Triangle perimeter, as well as any other flat geometrical figure, the sum of lengths of the pieces limiting it is. Therefore to calculate perimeter length, it is necessary to know lengths of its parties. But that lengths of the parties in geometrical figures are connected by certain ratios with sizes of corners there can be sufficient knowledge of only one or two parties and it or two corners.
Instruction
1. Put all lengths of the parties of a triangle (A, B, C) if they are known - it is the simplest of possible ways of finding of length of perimeter (P): P=A+B+C.

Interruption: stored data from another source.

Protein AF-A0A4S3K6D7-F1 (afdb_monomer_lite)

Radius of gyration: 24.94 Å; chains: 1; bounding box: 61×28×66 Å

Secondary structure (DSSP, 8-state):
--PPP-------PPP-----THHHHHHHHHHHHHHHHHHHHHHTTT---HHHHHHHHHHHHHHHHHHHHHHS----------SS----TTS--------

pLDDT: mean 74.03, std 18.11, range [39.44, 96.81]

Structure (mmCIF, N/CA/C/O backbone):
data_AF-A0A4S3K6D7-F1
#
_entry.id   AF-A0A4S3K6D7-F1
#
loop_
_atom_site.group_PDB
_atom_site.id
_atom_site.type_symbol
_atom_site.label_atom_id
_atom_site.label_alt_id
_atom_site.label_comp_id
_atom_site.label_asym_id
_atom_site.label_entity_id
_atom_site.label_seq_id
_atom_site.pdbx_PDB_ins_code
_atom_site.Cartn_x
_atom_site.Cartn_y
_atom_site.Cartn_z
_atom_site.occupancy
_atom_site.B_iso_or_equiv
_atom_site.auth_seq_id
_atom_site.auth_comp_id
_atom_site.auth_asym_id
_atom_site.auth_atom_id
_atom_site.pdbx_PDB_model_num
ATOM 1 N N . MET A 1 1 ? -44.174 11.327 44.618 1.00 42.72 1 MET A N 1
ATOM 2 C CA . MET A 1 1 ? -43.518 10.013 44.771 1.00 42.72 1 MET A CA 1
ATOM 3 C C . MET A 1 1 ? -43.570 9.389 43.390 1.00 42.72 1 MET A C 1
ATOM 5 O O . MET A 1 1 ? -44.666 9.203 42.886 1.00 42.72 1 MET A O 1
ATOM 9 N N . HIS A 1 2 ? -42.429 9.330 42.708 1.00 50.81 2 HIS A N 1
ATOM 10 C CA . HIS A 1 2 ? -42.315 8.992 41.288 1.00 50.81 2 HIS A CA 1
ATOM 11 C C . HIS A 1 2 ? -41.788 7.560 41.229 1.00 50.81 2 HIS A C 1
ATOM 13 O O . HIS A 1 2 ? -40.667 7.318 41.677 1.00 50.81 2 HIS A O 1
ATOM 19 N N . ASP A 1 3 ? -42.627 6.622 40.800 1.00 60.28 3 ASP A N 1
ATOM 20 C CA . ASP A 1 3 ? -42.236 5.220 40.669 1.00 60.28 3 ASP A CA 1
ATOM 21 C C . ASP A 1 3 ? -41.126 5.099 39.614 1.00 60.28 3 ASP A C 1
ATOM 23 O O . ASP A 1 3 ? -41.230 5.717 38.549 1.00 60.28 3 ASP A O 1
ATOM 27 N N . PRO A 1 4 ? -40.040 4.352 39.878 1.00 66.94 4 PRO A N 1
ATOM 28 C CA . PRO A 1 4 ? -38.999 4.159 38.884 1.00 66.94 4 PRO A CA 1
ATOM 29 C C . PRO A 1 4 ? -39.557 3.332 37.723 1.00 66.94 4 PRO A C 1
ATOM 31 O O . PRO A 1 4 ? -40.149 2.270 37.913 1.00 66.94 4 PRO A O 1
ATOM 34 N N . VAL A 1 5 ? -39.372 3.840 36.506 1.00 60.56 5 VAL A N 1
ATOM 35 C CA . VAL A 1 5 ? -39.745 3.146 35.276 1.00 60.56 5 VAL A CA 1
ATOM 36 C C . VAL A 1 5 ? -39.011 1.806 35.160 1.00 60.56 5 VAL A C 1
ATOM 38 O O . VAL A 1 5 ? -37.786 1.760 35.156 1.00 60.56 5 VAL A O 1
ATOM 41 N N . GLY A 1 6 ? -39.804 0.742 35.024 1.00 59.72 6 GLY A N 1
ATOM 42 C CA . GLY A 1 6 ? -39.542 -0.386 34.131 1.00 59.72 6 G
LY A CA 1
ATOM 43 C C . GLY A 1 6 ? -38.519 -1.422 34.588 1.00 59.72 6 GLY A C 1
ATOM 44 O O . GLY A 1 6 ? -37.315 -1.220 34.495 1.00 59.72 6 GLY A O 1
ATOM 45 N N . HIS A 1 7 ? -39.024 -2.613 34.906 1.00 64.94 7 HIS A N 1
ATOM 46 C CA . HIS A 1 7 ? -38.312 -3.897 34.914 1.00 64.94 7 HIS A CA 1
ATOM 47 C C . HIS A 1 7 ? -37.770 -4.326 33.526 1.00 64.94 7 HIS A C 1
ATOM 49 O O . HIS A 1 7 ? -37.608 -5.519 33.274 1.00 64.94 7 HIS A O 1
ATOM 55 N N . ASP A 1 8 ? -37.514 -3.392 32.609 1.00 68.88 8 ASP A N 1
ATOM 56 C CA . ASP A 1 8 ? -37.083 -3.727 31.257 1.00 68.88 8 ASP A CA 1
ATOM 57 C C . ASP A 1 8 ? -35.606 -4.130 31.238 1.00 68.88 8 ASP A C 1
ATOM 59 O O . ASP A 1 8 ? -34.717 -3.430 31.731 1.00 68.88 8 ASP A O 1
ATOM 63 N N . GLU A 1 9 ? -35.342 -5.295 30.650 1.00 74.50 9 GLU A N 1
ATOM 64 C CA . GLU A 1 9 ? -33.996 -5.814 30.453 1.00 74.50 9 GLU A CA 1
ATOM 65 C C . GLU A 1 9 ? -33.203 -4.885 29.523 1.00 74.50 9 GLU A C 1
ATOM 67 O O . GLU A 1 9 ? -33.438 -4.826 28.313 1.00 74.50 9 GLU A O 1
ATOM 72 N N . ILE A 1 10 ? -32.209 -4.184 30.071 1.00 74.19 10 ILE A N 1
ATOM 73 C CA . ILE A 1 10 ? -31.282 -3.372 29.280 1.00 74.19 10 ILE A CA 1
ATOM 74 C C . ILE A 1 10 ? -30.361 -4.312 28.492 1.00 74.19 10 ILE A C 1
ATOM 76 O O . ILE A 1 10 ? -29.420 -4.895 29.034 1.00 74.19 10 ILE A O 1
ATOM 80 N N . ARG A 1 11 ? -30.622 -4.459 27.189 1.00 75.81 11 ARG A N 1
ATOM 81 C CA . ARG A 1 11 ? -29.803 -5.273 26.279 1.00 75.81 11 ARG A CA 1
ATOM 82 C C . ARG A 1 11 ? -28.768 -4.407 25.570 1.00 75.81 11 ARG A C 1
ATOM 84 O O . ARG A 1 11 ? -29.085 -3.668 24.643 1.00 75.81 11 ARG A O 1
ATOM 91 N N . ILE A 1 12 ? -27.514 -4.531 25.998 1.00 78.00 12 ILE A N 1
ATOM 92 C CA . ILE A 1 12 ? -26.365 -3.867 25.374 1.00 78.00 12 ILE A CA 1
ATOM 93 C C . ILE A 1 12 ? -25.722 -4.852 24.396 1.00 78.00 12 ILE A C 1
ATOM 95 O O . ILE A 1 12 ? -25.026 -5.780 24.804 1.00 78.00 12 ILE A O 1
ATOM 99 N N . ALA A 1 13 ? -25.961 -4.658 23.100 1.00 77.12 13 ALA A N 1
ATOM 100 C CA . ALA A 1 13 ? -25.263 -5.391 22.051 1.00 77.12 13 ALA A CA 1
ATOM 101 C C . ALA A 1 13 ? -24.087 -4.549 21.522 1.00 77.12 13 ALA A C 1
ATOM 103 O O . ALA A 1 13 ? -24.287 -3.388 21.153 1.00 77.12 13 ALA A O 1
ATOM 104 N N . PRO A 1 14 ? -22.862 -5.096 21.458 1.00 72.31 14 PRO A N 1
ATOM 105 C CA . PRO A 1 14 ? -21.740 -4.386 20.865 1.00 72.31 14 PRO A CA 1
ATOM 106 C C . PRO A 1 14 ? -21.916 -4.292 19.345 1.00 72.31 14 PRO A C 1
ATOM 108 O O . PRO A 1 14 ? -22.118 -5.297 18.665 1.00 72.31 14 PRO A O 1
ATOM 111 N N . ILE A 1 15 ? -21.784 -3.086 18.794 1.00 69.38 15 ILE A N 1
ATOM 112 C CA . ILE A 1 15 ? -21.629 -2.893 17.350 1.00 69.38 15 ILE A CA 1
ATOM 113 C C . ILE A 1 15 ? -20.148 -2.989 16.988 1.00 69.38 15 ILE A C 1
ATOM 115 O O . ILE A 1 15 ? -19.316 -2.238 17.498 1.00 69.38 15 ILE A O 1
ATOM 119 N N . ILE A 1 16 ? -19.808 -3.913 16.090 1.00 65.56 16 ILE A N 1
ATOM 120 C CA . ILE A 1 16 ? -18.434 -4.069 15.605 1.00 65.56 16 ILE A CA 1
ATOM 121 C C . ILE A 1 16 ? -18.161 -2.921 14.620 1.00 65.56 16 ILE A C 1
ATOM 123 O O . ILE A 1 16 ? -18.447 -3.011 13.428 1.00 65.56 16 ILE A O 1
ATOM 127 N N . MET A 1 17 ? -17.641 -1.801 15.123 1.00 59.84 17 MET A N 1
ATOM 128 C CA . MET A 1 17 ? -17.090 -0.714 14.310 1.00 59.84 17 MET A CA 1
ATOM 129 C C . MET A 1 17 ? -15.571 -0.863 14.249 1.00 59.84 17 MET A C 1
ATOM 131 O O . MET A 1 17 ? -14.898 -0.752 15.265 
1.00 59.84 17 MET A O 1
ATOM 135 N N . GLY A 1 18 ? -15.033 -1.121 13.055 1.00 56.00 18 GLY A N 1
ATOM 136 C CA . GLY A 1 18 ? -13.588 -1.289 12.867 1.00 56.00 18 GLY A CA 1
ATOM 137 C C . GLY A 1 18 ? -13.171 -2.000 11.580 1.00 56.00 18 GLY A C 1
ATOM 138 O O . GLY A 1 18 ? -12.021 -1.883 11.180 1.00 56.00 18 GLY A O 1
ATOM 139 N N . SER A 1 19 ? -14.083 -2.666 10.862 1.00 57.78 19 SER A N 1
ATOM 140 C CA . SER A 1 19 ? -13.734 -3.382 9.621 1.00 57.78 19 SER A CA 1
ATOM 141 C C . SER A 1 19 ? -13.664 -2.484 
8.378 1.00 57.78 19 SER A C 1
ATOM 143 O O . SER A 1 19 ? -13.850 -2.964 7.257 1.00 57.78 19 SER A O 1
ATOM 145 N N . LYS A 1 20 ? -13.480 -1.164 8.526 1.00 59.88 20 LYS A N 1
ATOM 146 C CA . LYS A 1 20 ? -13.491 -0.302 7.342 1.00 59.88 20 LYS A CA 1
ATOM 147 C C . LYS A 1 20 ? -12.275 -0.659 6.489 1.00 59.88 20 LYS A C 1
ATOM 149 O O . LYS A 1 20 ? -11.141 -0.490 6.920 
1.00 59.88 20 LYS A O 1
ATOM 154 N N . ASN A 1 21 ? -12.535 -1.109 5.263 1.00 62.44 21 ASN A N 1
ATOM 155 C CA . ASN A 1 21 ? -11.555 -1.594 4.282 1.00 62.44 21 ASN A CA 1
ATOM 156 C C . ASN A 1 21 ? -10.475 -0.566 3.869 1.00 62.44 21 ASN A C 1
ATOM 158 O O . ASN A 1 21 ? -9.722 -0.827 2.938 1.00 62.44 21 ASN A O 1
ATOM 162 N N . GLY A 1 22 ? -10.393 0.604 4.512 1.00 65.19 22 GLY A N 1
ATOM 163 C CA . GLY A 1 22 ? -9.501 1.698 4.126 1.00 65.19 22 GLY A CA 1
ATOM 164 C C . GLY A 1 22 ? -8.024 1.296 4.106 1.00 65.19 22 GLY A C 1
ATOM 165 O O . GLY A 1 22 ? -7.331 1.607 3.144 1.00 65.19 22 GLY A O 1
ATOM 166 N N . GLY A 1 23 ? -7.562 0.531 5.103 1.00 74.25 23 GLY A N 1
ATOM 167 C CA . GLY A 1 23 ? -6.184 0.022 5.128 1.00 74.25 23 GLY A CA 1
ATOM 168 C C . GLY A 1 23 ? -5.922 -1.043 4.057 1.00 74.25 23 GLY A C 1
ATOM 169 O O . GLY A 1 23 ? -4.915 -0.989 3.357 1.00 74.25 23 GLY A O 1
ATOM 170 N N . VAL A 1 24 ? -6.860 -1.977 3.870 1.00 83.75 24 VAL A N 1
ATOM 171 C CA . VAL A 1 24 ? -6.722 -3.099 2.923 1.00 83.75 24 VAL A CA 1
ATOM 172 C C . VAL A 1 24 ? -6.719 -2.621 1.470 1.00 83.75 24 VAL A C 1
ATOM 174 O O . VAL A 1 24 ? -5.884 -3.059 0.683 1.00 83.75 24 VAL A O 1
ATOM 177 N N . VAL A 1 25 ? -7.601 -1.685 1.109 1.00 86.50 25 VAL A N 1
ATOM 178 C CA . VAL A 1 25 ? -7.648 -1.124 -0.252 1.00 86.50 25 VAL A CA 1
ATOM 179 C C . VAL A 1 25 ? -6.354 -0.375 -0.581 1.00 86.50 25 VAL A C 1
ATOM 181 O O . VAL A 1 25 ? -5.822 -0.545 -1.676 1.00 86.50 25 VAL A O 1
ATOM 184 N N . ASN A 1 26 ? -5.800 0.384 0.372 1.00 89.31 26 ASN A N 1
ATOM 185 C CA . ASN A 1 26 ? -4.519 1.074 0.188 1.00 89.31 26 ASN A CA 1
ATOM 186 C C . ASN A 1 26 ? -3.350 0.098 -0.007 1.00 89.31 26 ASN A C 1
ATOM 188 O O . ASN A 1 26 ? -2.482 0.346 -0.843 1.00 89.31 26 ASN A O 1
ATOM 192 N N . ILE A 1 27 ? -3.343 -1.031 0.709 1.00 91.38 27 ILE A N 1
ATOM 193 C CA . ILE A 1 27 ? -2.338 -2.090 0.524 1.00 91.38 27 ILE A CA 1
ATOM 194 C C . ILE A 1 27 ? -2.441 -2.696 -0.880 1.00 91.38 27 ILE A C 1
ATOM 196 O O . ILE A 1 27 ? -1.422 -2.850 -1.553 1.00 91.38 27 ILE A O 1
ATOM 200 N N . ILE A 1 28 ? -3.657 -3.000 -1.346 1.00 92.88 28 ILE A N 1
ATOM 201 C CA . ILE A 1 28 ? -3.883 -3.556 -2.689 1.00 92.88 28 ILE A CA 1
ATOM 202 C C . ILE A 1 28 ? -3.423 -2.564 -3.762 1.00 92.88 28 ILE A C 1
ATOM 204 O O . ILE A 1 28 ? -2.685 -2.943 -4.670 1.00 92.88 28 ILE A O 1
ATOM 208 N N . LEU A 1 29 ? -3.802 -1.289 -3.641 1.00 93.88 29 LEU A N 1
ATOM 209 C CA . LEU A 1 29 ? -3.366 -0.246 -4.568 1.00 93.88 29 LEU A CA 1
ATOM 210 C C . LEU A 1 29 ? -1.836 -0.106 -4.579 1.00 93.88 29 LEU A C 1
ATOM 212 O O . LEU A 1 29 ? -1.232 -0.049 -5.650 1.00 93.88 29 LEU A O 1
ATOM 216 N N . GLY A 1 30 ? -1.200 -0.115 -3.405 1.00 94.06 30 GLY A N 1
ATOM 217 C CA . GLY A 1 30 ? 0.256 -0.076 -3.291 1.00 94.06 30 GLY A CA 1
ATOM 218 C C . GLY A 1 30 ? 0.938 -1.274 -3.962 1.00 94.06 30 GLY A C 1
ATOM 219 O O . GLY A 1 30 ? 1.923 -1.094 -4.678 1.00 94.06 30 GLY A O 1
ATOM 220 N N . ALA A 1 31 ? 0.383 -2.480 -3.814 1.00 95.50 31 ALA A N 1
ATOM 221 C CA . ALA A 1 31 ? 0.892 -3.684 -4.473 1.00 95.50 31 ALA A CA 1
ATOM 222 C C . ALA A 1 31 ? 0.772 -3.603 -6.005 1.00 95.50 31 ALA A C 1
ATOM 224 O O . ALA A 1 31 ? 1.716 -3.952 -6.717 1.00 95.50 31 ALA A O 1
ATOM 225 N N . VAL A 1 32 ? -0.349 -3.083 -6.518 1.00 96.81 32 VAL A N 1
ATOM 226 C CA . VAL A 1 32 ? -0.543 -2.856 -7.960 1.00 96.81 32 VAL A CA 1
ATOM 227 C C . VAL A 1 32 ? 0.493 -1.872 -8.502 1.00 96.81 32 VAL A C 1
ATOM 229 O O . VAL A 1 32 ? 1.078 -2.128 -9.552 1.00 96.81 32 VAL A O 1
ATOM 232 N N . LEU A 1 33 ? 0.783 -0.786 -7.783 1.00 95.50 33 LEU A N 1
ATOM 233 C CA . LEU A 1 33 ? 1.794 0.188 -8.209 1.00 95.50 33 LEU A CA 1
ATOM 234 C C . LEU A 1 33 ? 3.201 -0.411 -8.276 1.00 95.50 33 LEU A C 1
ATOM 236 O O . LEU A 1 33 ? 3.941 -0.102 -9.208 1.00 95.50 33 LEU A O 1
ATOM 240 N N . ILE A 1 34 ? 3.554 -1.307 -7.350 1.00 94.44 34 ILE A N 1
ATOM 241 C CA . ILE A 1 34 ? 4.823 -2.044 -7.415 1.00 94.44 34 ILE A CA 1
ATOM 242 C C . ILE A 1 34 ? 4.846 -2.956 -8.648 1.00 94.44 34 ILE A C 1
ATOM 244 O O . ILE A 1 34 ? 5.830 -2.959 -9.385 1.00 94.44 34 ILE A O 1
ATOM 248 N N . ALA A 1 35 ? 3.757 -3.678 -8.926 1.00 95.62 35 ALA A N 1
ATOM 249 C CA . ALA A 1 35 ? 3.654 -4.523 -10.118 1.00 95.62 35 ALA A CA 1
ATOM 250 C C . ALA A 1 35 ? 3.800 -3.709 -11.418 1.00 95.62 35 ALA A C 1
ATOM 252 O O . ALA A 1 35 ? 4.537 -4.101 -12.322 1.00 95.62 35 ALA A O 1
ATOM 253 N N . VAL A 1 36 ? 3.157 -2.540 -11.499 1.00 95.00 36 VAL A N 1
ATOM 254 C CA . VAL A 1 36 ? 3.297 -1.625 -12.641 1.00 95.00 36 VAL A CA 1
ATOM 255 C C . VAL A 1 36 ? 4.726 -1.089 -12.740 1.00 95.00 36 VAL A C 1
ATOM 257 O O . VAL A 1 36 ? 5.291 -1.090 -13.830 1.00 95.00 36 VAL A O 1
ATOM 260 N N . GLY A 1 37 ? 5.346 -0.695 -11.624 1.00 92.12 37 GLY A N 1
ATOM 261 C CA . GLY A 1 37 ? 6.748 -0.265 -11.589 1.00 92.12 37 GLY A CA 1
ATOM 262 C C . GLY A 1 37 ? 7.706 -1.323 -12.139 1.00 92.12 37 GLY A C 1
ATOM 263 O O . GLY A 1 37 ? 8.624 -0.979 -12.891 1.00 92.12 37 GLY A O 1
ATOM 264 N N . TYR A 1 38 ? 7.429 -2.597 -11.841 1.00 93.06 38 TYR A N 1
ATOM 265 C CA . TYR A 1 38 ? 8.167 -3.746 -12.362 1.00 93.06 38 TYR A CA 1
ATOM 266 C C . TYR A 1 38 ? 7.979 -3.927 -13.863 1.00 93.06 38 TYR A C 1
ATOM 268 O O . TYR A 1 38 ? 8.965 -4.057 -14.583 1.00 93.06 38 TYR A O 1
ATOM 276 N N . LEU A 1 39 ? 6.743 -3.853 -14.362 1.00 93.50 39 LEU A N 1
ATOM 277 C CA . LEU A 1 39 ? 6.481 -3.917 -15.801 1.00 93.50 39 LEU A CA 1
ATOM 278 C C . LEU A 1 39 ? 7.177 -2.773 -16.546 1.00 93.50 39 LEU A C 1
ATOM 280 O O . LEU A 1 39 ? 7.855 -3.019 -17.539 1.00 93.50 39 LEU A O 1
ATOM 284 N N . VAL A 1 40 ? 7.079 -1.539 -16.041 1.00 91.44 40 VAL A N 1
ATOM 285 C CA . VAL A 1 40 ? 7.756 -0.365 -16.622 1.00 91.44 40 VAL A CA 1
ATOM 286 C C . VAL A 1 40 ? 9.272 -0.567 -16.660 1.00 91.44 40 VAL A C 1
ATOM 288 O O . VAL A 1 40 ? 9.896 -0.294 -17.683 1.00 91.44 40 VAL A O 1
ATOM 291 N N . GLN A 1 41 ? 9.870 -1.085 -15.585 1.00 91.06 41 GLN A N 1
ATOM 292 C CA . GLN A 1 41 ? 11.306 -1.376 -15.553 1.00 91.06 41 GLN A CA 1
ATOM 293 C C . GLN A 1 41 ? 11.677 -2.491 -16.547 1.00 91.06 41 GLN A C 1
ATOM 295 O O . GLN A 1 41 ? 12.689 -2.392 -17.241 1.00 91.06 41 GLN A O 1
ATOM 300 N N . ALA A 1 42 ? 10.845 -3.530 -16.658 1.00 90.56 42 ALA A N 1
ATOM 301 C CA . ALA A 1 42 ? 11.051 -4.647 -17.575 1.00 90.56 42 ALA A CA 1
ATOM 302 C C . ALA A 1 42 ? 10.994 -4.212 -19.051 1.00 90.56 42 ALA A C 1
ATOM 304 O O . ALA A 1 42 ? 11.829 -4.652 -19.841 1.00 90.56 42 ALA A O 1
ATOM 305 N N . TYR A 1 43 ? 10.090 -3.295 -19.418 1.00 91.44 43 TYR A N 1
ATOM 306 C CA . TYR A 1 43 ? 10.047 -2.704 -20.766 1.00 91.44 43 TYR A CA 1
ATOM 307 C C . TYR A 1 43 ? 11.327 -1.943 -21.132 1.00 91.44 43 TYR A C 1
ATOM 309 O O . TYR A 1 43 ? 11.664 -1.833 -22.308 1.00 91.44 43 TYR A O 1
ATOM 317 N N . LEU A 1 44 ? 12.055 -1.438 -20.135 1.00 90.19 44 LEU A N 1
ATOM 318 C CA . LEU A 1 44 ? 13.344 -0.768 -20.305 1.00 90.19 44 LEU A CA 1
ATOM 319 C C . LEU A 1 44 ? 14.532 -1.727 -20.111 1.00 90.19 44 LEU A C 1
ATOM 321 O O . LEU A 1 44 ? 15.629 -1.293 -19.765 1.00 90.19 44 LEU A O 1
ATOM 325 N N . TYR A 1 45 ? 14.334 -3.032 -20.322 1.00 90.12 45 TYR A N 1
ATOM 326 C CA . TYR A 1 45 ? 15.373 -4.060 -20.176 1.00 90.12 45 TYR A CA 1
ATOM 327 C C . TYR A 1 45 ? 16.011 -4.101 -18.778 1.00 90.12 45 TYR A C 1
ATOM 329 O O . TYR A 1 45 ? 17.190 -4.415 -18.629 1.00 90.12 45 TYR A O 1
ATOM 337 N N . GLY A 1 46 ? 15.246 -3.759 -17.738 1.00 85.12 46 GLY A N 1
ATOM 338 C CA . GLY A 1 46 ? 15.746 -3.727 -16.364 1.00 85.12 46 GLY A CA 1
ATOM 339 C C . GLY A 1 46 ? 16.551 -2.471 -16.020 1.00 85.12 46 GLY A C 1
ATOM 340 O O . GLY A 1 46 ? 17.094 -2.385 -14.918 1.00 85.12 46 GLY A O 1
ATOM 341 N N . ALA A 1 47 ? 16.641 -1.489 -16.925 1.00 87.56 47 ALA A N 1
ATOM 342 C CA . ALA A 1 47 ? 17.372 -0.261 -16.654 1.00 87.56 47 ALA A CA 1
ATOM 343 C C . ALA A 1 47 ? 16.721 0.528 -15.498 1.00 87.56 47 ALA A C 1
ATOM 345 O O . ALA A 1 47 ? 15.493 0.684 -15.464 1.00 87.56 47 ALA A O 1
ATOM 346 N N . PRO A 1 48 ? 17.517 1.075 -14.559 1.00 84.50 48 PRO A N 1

2. If sizes of two corners of a triangle are known (β and γ) and length of the party between them (A), then, proceeding from the theorem of sine, it is possible to learn lengths of two other parties. Each of them will be equal private from division operation where the work of length of the known party on a sine of the angle between the known and required parties, and a divider - a sine of the angle, equal to a difference between 180 ° and the sum of two known corners will be a dividend. That is, the unknown party of B will be calculated on a formula B=A∗sin(β)/sin (180 °-α-β), and the unknown party of C - on a formula C=A∗sin(γ)/sin (180 °-α-β). Then length of perimeter (P) can be determined, having put these two expressions with length of the known party of A: P = A + A∗sin(β)/sin (180 °-α-β) + A∗sin(γ)/sin (180 °-α-β) = A ∗ (1 + sin(β)/sin (180 °-α-β) + sin(γ)/sin (180 °-α-β)).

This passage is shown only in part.